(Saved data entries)
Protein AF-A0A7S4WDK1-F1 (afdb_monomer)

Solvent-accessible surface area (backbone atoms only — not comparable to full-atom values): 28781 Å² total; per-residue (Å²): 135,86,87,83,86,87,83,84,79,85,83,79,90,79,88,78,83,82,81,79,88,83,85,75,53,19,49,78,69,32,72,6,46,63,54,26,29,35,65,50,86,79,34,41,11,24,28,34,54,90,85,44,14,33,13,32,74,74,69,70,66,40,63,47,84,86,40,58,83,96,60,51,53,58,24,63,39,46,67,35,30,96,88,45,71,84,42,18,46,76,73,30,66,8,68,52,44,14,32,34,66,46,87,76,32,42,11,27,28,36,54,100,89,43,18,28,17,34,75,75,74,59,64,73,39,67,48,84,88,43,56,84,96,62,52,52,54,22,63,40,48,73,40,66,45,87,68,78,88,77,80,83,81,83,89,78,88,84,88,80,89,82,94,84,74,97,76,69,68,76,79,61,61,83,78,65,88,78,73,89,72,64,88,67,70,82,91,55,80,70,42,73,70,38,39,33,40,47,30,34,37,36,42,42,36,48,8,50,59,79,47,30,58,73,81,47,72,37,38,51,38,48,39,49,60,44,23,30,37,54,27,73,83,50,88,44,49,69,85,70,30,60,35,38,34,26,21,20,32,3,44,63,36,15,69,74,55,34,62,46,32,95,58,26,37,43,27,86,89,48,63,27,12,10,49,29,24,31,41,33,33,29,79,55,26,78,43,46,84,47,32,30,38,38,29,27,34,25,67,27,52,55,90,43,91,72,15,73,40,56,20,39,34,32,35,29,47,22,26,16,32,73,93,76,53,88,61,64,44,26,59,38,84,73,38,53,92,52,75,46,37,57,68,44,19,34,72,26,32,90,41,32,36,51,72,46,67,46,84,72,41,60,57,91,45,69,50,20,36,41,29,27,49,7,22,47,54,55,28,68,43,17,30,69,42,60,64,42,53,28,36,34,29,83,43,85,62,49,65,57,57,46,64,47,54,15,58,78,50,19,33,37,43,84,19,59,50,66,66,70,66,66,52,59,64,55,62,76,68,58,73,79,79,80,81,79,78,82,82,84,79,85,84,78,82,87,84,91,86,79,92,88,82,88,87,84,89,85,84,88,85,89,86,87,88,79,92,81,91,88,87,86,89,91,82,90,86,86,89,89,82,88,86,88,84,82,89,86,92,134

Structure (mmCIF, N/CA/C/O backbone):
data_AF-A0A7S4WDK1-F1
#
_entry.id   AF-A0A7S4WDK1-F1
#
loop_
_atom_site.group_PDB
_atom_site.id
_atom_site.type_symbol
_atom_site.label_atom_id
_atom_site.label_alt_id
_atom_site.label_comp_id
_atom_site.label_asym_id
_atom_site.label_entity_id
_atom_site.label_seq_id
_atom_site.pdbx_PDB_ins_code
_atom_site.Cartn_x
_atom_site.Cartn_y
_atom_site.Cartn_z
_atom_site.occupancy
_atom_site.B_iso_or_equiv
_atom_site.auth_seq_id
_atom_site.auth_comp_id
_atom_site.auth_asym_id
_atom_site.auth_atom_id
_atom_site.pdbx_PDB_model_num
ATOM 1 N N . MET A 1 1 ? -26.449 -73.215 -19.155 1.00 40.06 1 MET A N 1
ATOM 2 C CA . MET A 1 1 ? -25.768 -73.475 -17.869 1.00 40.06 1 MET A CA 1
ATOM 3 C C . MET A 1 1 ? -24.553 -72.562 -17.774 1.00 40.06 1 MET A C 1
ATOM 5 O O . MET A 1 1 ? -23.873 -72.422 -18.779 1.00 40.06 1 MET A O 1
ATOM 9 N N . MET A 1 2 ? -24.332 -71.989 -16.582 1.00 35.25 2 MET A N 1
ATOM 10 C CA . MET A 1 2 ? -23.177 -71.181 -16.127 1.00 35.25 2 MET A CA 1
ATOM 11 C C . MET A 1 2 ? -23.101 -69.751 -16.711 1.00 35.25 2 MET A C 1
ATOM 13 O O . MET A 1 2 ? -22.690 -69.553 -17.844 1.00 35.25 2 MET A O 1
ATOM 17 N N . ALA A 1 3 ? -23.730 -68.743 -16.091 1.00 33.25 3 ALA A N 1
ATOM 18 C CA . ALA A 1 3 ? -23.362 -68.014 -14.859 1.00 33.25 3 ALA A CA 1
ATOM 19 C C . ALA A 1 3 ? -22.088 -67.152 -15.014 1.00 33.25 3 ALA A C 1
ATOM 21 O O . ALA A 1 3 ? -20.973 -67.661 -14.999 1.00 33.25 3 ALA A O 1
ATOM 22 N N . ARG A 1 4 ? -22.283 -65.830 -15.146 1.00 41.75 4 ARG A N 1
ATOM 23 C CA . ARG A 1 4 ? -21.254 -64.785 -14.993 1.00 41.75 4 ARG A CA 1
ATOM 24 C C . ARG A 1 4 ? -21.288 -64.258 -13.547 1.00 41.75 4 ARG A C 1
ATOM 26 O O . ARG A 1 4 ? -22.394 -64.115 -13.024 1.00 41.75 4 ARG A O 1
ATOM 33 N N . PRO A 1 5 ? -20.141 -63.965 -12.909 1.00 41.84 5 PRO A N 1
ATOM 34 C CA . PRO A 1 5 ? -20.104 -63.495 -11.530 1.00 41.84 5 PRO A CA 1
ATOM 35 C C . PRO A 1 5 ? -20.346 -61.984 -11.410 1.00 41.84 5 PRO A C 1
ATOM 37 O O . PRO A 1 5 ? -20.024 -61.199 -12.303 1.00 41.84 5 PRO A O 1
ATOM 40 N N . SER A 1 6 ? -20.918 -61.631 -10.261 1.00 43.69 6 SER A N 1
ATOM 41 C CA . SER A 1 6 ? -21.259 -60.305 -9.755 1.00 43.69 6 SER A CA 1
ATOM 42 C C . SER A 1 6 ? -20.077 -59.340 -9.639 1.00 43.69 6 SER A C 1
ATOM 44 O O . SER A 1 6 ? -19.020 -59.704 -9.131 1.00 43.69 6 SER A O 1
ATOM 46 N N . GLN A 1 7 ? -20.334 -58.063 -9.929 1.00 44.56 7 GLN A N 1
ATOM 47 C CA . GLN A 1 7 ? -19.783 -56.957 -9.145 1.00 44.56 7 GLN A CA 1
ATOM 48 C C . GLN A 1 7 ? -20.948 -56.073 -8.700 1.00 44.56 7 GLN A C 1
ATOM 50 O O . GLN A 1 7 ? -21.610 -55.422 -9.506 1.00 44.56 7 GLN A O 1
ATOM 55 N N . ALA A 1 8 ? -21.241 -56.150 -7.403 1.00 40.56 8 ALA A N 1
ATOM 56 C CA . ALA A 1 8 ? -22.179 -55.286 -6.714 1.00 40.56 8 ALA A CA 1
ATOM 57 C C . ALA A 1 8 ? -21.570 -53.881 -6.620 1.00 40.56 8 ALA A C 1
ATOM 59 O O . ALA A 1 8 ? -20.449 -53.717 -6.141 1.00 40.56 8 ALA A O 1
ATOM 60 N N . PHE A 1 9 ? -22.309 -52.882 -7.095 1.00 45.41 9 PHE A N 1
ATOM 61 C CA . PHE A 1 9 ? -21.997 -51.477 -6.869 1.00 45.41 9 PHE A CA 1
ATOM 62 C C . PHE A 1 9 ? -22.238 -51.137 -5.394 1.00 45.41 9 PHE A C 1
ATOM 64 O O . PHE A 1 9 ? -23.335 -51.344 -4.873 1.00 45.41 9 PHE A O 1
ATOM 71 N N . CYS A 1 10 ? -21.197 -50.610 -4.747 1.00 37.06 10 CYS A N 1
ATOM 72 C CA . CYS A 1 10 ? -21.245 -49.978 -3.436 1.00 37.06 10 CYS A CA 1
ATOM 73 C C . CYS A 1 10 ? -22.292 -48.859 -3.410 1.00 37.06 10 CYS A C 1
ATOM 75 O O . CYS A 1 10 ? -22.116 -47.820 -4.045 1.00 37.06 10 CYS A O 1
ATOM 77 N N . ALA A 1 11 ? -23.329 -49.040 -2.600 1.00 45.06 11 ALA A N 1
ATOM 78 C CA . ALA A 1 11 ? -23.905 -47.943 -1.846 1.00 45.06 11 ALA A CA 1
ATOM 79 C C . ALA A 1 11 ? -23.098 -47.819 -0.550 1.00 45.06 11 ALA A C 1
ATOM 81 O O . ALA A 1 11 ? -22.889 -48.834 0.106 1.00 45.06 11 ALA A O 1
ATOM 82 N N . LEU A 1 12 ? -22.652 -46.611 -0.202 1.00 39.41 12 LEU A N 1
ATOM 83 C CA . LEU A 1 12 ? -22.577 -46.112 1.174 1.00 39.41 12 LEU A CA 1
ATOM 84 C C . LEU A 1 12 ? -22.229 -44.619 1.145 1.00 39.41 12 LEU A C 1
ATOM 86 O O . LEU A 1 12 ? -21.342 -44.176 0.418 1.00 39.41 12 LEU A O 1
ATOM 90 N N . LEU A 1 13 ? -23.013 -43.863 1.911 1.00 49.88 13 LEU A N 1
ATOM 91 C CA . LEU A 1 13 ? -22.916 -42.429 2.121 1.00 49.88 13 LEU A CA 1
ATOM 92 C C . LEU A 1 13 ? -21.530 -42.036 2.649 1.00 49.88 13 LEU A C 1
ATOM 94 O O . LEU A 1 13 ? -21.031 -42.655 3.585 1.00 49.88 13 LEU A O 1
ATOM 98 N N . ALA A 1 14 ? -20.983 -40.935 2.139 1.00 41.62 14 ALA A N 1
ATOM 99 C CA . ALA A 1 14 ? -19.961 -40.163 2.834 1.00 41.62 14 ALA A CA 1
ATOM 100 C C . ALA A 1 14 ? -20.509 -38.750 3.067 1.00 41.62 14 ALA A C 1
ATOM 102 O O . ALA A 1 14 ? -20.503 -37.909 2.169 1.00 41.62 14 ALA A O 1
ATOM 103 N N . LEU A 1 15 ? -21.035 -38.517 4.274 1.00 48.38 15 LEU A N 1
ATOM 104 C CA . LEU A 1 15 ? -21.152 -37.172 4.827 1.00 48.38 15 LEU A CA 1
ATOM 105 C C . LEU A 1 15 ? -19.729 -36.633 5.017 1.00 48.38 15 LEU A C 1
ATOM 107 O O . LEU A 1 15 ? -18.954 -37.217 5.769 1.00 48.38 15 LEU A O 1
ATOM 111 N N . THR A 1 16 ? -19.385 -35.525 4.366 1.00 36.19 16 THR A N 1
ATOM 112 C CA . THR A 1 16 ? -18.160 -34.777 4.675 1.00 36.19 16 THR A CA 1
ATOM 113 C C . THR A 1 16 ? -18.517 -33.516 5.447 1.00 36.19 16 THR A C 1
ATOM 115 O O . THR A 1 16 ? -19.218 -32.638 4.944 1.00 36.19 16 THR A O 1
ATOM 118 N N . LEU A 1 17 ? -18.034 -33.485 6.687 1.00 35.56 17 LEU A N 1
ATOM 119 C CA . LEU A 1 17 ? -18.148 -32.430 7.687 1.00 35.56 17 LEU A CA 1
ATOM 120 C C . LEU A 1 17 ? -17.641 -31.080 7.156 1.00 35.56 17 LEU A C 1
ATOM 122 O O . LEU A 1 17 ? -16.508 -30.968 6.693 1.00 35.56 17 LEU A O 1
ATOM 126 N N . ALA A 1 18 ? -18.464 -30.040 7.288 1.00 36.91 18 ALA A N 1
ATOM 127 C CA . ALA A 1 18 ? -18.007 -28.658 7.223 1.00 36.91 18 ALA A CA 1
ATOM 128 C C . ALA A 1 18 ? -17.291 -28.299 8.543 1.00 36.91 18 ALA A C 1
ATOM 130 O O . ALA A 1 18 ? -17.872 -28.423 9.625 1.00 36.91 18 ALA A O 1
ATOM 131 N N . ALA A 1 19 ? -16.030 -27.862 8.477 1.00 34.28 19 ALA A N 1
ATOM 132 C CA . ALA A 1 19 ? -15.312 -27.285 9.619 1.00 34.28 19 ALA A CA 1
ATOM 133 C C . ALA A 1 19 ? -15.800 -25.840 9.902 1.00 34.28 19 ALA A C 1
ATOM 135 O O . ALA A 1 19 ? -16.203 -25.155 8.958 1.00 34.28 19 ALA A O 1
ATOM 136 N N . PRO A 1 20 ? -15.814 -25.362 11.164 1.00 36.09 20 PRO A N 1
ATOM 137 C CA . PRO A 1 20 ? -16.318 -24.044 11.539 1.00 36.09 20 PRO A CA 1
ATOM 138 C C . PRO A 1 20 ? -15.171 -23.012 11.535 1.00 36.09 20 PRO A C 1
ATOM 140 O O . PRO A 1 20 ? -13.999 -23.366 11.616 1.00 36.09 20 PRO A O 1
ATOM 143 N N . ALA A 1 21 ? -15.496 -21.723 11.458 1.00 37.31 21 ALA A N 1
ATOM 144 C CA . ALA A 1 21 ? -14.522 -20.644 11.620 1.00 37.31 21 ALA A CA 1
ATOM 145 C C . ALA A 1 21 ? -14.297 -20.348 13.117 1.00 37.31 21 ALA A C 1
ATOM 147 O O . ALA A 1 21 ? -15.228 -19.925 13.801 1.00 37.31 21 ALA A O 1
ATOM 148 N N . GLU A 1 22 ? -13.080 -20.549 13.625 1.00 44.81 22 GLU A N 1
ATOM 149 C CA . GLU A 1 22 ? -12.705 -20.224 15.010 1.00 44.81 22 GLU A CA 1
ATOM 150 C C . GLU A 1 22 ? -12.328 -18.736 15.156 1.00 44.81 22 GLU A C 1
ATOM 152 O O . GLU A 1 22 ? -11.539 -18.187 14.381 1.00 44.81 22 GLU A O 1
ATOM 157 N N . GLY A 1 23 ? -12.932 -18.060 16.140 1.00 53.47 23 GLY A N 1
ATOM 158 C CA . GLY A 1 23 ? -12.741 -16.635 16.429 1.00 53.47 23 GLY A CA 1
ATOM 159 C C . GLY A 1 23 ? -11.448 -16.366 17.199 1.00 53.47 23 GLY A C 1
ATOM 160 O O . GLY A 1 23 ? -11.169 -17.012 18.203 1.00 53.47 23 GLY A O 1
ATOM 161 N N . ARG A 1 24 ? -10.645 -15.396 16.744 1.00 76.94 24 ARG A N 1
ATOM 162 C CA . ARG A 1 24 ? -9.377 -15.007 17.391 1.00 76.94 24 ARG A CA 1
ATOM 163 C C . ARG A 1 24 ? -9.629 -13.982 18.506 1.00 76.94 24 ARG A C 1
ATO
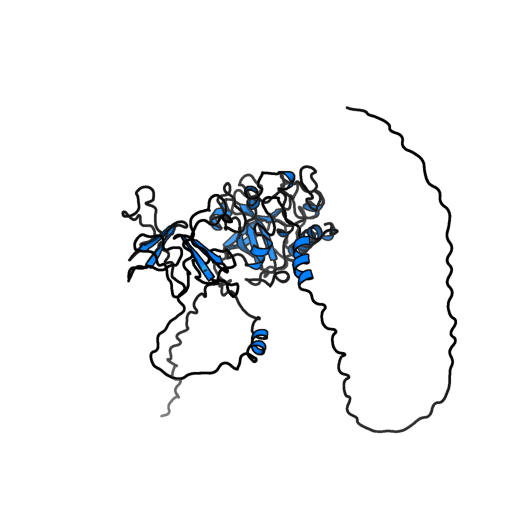M 165 O O . ARG A 1 24 ? -10.326 -13.010 18.253 1.00 76.94 24 ARG A O 1
ATOM 172 N N . CYS A 1 25 ? -9.022 -14.154 19.685 1.00 82.19 25 CYS A N 1
ATOM 173 C CA . CYS A 1 25 ? -9.106 -13.214 20.818 1.00 82.19 25 CYS A CA 1
ATOM 174 C C . CYS A 1 25 ? -8.439 -11.852 20.549 1.00 82.19 25 CYS A C 1
ATOM 176 O O . CYS A 1 25 ? -7.573 -11.746 19.681 1.00 82.19 25 CYS A O 1
ATOM 178 N N . ALA A 1 26 ? -8.831 -10.824 21.309 1.00 83.19 26 ALA A N 1
ATOM 179 C CA . ALA A 1 26 ? -8.330 -9.451 21.167 1.00 83.19 26 ALA A CA 1
ATOM 180 C C . ALA A 1 26 ? -7.037 -9.192 21.971 1.00 83.19 26 ALA A C 1
ATOM 182 O O . ALA A 1 26 ? -6.820 -9.790 23.033 1.00 83.19 26 ALA A O 1
ATOM 183 N N . TRP A 1 27 ? -6.176 -8.285 21.498 1.00 83.88 27 TRP A N 1
ATOM 184 C CA . TRP A 1 27 ? -4.984 -7.834 22.232 1.00 83.88 27 TRP A CA 1
ATOM 185 C C . TRP A 1 27 ? -5.314 -6.807 23.321 1.00 83.88 27 TRP A C 1
ATOM 187 O O . TRP A 1 27 ? -6.445 -6.354 23.472 1.00 83.88 27 TRP A O 1
ATOM 197 N N . GLN A 1 28 ? -4.317 -6.426 24.124 1.00 89.31 28 GLN A N 1
ATOM 198 C CA . GLN A 1 28 ? -4.496 -5.430 25.179 1.00 89.31 28 GLN A CA 1
ATOM 199 C C . GLN A 1 28 ? -5.053 -4.106 24.636 1.00 89.31 28 GLN A C 1
ATOM 201 O O . GLN A 1 28 ? -4.499 -3.532 23.704 1.00 89.31 28 GLN A O 1
ATOM 206 N N . HIS A 1 29 ? -6.101 -3.602 25.288 1.00 81.25 29 HIS A N 1
ATOM 207 C CA . HIS A 1 29 ? -6.847 -2.388 24.940 1.00 81.25 29 HIS A CA 1
ATOM 208 C C . HIS A 1 29 ? -7.580 -2.420 23.588 1.00 81.25 29 HIS A C 1
ATOM 210 O O . HIS A 1 29 ? -8.257 -1.443 23.268 1.00 81.25 29 HIS A O 1
ATOM 216 N N . GLU A 1 30 ? -7.509 -3.515 22.826 1.00 83.88 30 GLU A N 1
ATOM 217 C CA . GLU A 1 30 ? -8.370 -3.709 21.658 1.00 83.88 30 GLU A CA 1
ATOM 218 C C . GLU A 1 30 ? -9.809 -3.996 22.083 1.00 83.88 30 GLU A C 1
ATOM 220 O O . GLU A 1 30 ? -10.062 -4.439 23.216 1.00 83.88 30 GLU A O 1
ATOM 225 N N . ASP A 1 31 ? -10.740 -3.752 21.153 1.00 82.19 31 ASP A N 1
ATOM 226 C CA . ASP A 1 31 ? -12.129 -4.132 21.353 1.00 82.19 31 ASP A CA 1
ATOM 227 C C . ASP A 1 31 ? -12.243 -5.654 21.388 1.00 82.19 31 ASP A C 1
ATOM 229 O O . ASP A 1 31 ? -12.066 -6.353 20.392 1.00 82.19 31 ASP A O 1
ATOM 233 N N . CYS A 1 32 ? -12.519 -6.171 22.570 1.00 83.75 32 CYS A N 1
ATOM 234 C CA . CYS A 1 32 ? -12.663 -7.595 22.828 1.00 83.75 32 CYS A CA 1
ATOM 235 C C . CYS A 1 32 ? -14.119 -8.023 22.873 1.00 83.75 32 CYS A C 1
ATOM 237 O O . CYS A 1 32 ? -14.440 -9.153 23.225 1.00 83.75 32 CYS A O 1
ATOM 239 N N . SER A 1 33 ? -15.018 -7.112 22.547 1.00 77.56 33 SER A N 1
ATOM 240 C CA . SER A 1 33 ? -16.441 -7.332 22.616 1.00 77.56 33 SER A CA 1
ATOM 241 C C . SER A 1 33 ? -16.962 -8.486 21.781 1.00 77.56 33 SER A C 1
ATOM 243 O O . SER A 1 33 ? -17.699 -9.316 22.293 1.00 77.56 33 SER A O 1
ATOM 245 N N . HIS A 1 34 ? -16.517 -8.570 20.533 1.00 65.38 34 HIS A N 1
ATOM 246 C CA . HIS A 1 34 ? -16.904 -9.608 19.588 1.00 65.38 34 HIS A CA 1
ATOM 247 C C . HIS A 1 34 ? -16.354 -10.983 19.959 1.00 65.38 34 HIS A C 1
ATOM 249 O O . HIS A 1 34 ? -16.900 -12.004 19.545 1.00 65.38 34 HIS A O 1
ATOM 255 N N . THR A 1 35 ? -15.262 -11.016 20.720 1.00 70.25 35 THR A N 1
ATOM 256 C CA . THR A 1 35 ? -14.494 -12.233 20.994 1.00 70.25 35 THR A CA 1
ATOM 257 C C . THR A 1 35 ? -14.692 -12.719 22.426 1.00 70.25 35 THR A C 1
ATOM 259 O O . THR A 1 35 ? -14.524 -13.902 22.701 1.00 70.25 35 THR A O 1
ATOM 262 N N . GLY A 1 36 ? -15.052 -11.828 23.355 1.00 76.06 36 GLY A N 1
ATOM 263 C CA . GLY A 1 36 ? -15.190 -12.116 24.782 1.00 76.06 36 GLY A CA 1
ATOM 264 C C . GLY A 1 36 ? -13.905 -12.636 25.434 1.00 76.06 36 GLY A C 1
ATOM 265 O O . GLY A 1 36 ? -13.954 -13.158 26.547 1.00 76.06 36 GLY A O 1
ATOM 266 N N . CYS A 1 37 ? -12.761 -12.537 24.755 1.00 82.19 37 CYS A N 1
ATOM 267 C CA . CYS A 1 37 ? -11.514 -13.154 25.182 1.00 82.19 37 CYS A CA 1
ATOM 268 C C . CYS A 1 37 ? -10.301 -12.287 24.843 1.00 82.19 37 CYS A C 1
ATOM 270 O O . CYS A 1 37 ? -10.300 -11.515 23.881 1.00 82.19 37 CYS A O 1
ATOM 272 N N . CYS A 1 38 ? -9.257 -12.427 25.661 1.00 86.69 38 CYS A N 1
ATOM 273 C CA . CYS A 1 38 ? -8.014 -11.676 25.543 1.00 86.69 38 CYS A CA 1
ATOM 274 C C . CYS A 1 38 ? -6.848 -12.602 25.245 1.00 86.69 38 CYS A C 1
ATOM 276 O O . CYS A 1 38 ? -6.720 -13.655 25.859 1.00 86.69 38 CYS A O 1
ATOM 278 N N . GLN A 1 39 ? -5.977 -12.171 24.338 1.00 85.69 39 GLN A N 1
ATOM 279 C CA . GLN A 1 39 ? -4.798 -12.936 23.949 1.00 85.69 39 GLN A CA 1
ATOM 280 C C . GLN A 1 39 ? -3.705 -12.925 25.028 1.00 85.69 39 GLN A C 1
ATOM 282 O O . GLN A 1 39 ? -2.948 -13.883 25.152 1.00 85.69 39 GLN A O 1
ATOM 287 N N . ILE A 1 40 ? -3.614 -11.858 25.830 1.00 81.38 40 ILE A N 1
ATOM 288 C CA . ILE A 1 40 ? -2.627 -11.779 26.913 1.00 81.38 40 ILE A CA 1
ATOM 289 C C . ILE A 1 40 ? -3.141 -12.536 28.140 1.00 81.38 40 ILE A C 1
ATOM 291 O O . ILE A 1 40 ? -4.177 -12.184 28.709 1.00 81.38 40 ILE A O 1
ATOM 295 N N . ALA A 1 41 ? -2.378 -13.532 28.592 1.00 84.25 41 ALA A N 1
ATOM 296 C CA . ALA A 1 41 ? -2.670 -14.274 29.813 1.00 84.25 41 ALA A CA 1
ATOM 297 C C . ALA A 1 41 ? -2.851 -13.333 31.024 1.00 84.25 41 ALA A C 1
ATOM 299 O O . ALA A 1 41 ? -2.068 -12.408 31.260 1.00 84.25 41 ALA A O 1
ATOM 300 N N . GLY A 1 42 ? -3.917 -13.556 31.796 1.00 83.88 42 GLY A N 1
ATOM 301 C CA . GLY A 1 42 ? -4.289 -12.711 32.935 1.00 83.88 42 GLY A CA 1
ATOM 302 C C . GLY A 1 42 ? -5.026 -11.413 32.575 1.00 83.88 42 GLY A C 1
ATOM 303 O O . GLY A 1 42 ? -5.344 -10.641 33.479 1.00 83.88 42 GLY A O 1
ATOM 304 N N . HIS A 1 43 ? -5.317 -11.156 31.296 1.00 91.81 43 HIS A N 1
ATOM 305 C CA . HIS A 1 43 ? -6.241 -10.097 30.882 1.00 91.81 43 HIS A CA 1
ATOM 306 C C . HIS A 1 43 ? -7.663 -10.641 30.766 1.00 91.81 43 HIS A C 1
ATOM 308 O O . HIS A 1 43 ? -7.884 -11.813 30.465 1.00 91.81 43 HIS A O 1
ATOM 314 N N . ARG A 1 44 ? -8.639 -9.767 31.003 1.00 90.81 44 ARG A N 1
ATOM 315 C CA . ARG A 1 44 ? -10.063 -10.043 30.830 1.00 90.81 44 ARG A CA 1
ATOM 316 C C . ARG A 1 44 ? -10.690 -8.963 29.968 1.00 90.81 44 ARG A C 1
ATOM 318 O O . ARG A 1 44 ? -10.243 -7.814 29.967 1.00 90.81 44 ARG A O 1
ATOM 325 N N . CYS A 1 45 ? -11.721 -9.347 29.230 1.00 89.88 45 CYS A N 1
ATOM 326 C CA . CYS A 1 45 ? -12.494 -8.398 28.461 1.00 89.88 45 CYS A CA 1
ATOM 327 C C . CYS A 1 45 ? -13.445 -7.666 29.408 1.00 89.88 45 CYS A C 1
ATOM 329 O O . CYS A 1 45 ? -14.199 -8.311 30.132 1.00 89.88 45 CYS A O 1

What you will do - Please find every line in the records above that holds the word "backbone" and copy it.

Result for this task -
Solvent-accessible surface area (backbone atoms only — not comparable to full-atom values): 28781 Å² total; per-residue (Å²): 135,86,87,83,86,87,83,84,79,85,83,79,90,79,88,78,83,82,81,79,88,83,85,75,53,19,49,78,69,32,72,6,46,63,54,26,29,35,65,50,86,79,34,41,11,24,28,34,54,90,85,44,14,33,13,32,74,74,69,70,66,40,63,47,84,86,40,58,83,96,60,51,53,58,24,63,39,46,67,35,30,96,88,45,71,84,42,18,46,76,73,30,66,8,68,52,44,14,32,34,66,46,87,76,32,42,11,27,28,36,54,100,89,43,18,28,17,34,75,75,74,59,64,73,39,67,48,84,88,43,56,84,96,62,52,52,54,22,63,40,48,73,40,66,45,87,68,78,88,77,80,83,81,83,89,78,88,84,88,80,89,82,94,84,74,97,76,69,68,76,79,61,61,83,78,65,88,78,73,89,72,64,88,67,70,82,91,55,80,70,42,73,70,38,39,33,40,47,30,34,37,36,42,42,36,48,8,50,59,79,47,30,58,73,81,47,72,37,38,51,38,48,39,49,60,44,23,30,37,54,27,73,83,50,88,44,49,69,85,70,30,60,35,38,34,26,21,20,32,3,44,63,36,15,69,74,55,34,62,46,32,95,58,26,37,43,27,86,89,48,63,27,12,10,49,29,24,31,41,33,33,29,79,55,26,78,43,46,84,47,32,30,38,38,29,27,34,25,67,27,52,55,90,43,91,72,15,73,40,56,20,39,34,32,35,29,47,22,26,16,32,73,93,76,53,88,61,64,44,26,59,38,84,73,38,53,92,52,75,46,37,57,68,44,19,34,72,26,32,90,41,32,36,51,72,46,67,46,84,72,41,60,57,91,45,69,50,20,36,41,29,27,49,7,22,47,54,55,28,68,43,17,30,69,42,60,64,42,53,28,36,34,29,83,43,85,62,49,65,57,57,46,64,47,54,15,58,78,50,19,33,37,43,84,19,59,50,66,66,70,66,66,52,59,64,55,62,76,68,58,73,79,79,80,81,79,78,82,82,84,79,85,84,78,82,87,84,91,86,79,92,88,82,88,87,84,89,85,84,88,85,89,86,87,88,79,92,81,91,88,87,86,89,91,82,90,86,86,89,89,82,88,86,88,84,82,89,86,92,134
Structure (mmCIF, N/CA/C/O backbone):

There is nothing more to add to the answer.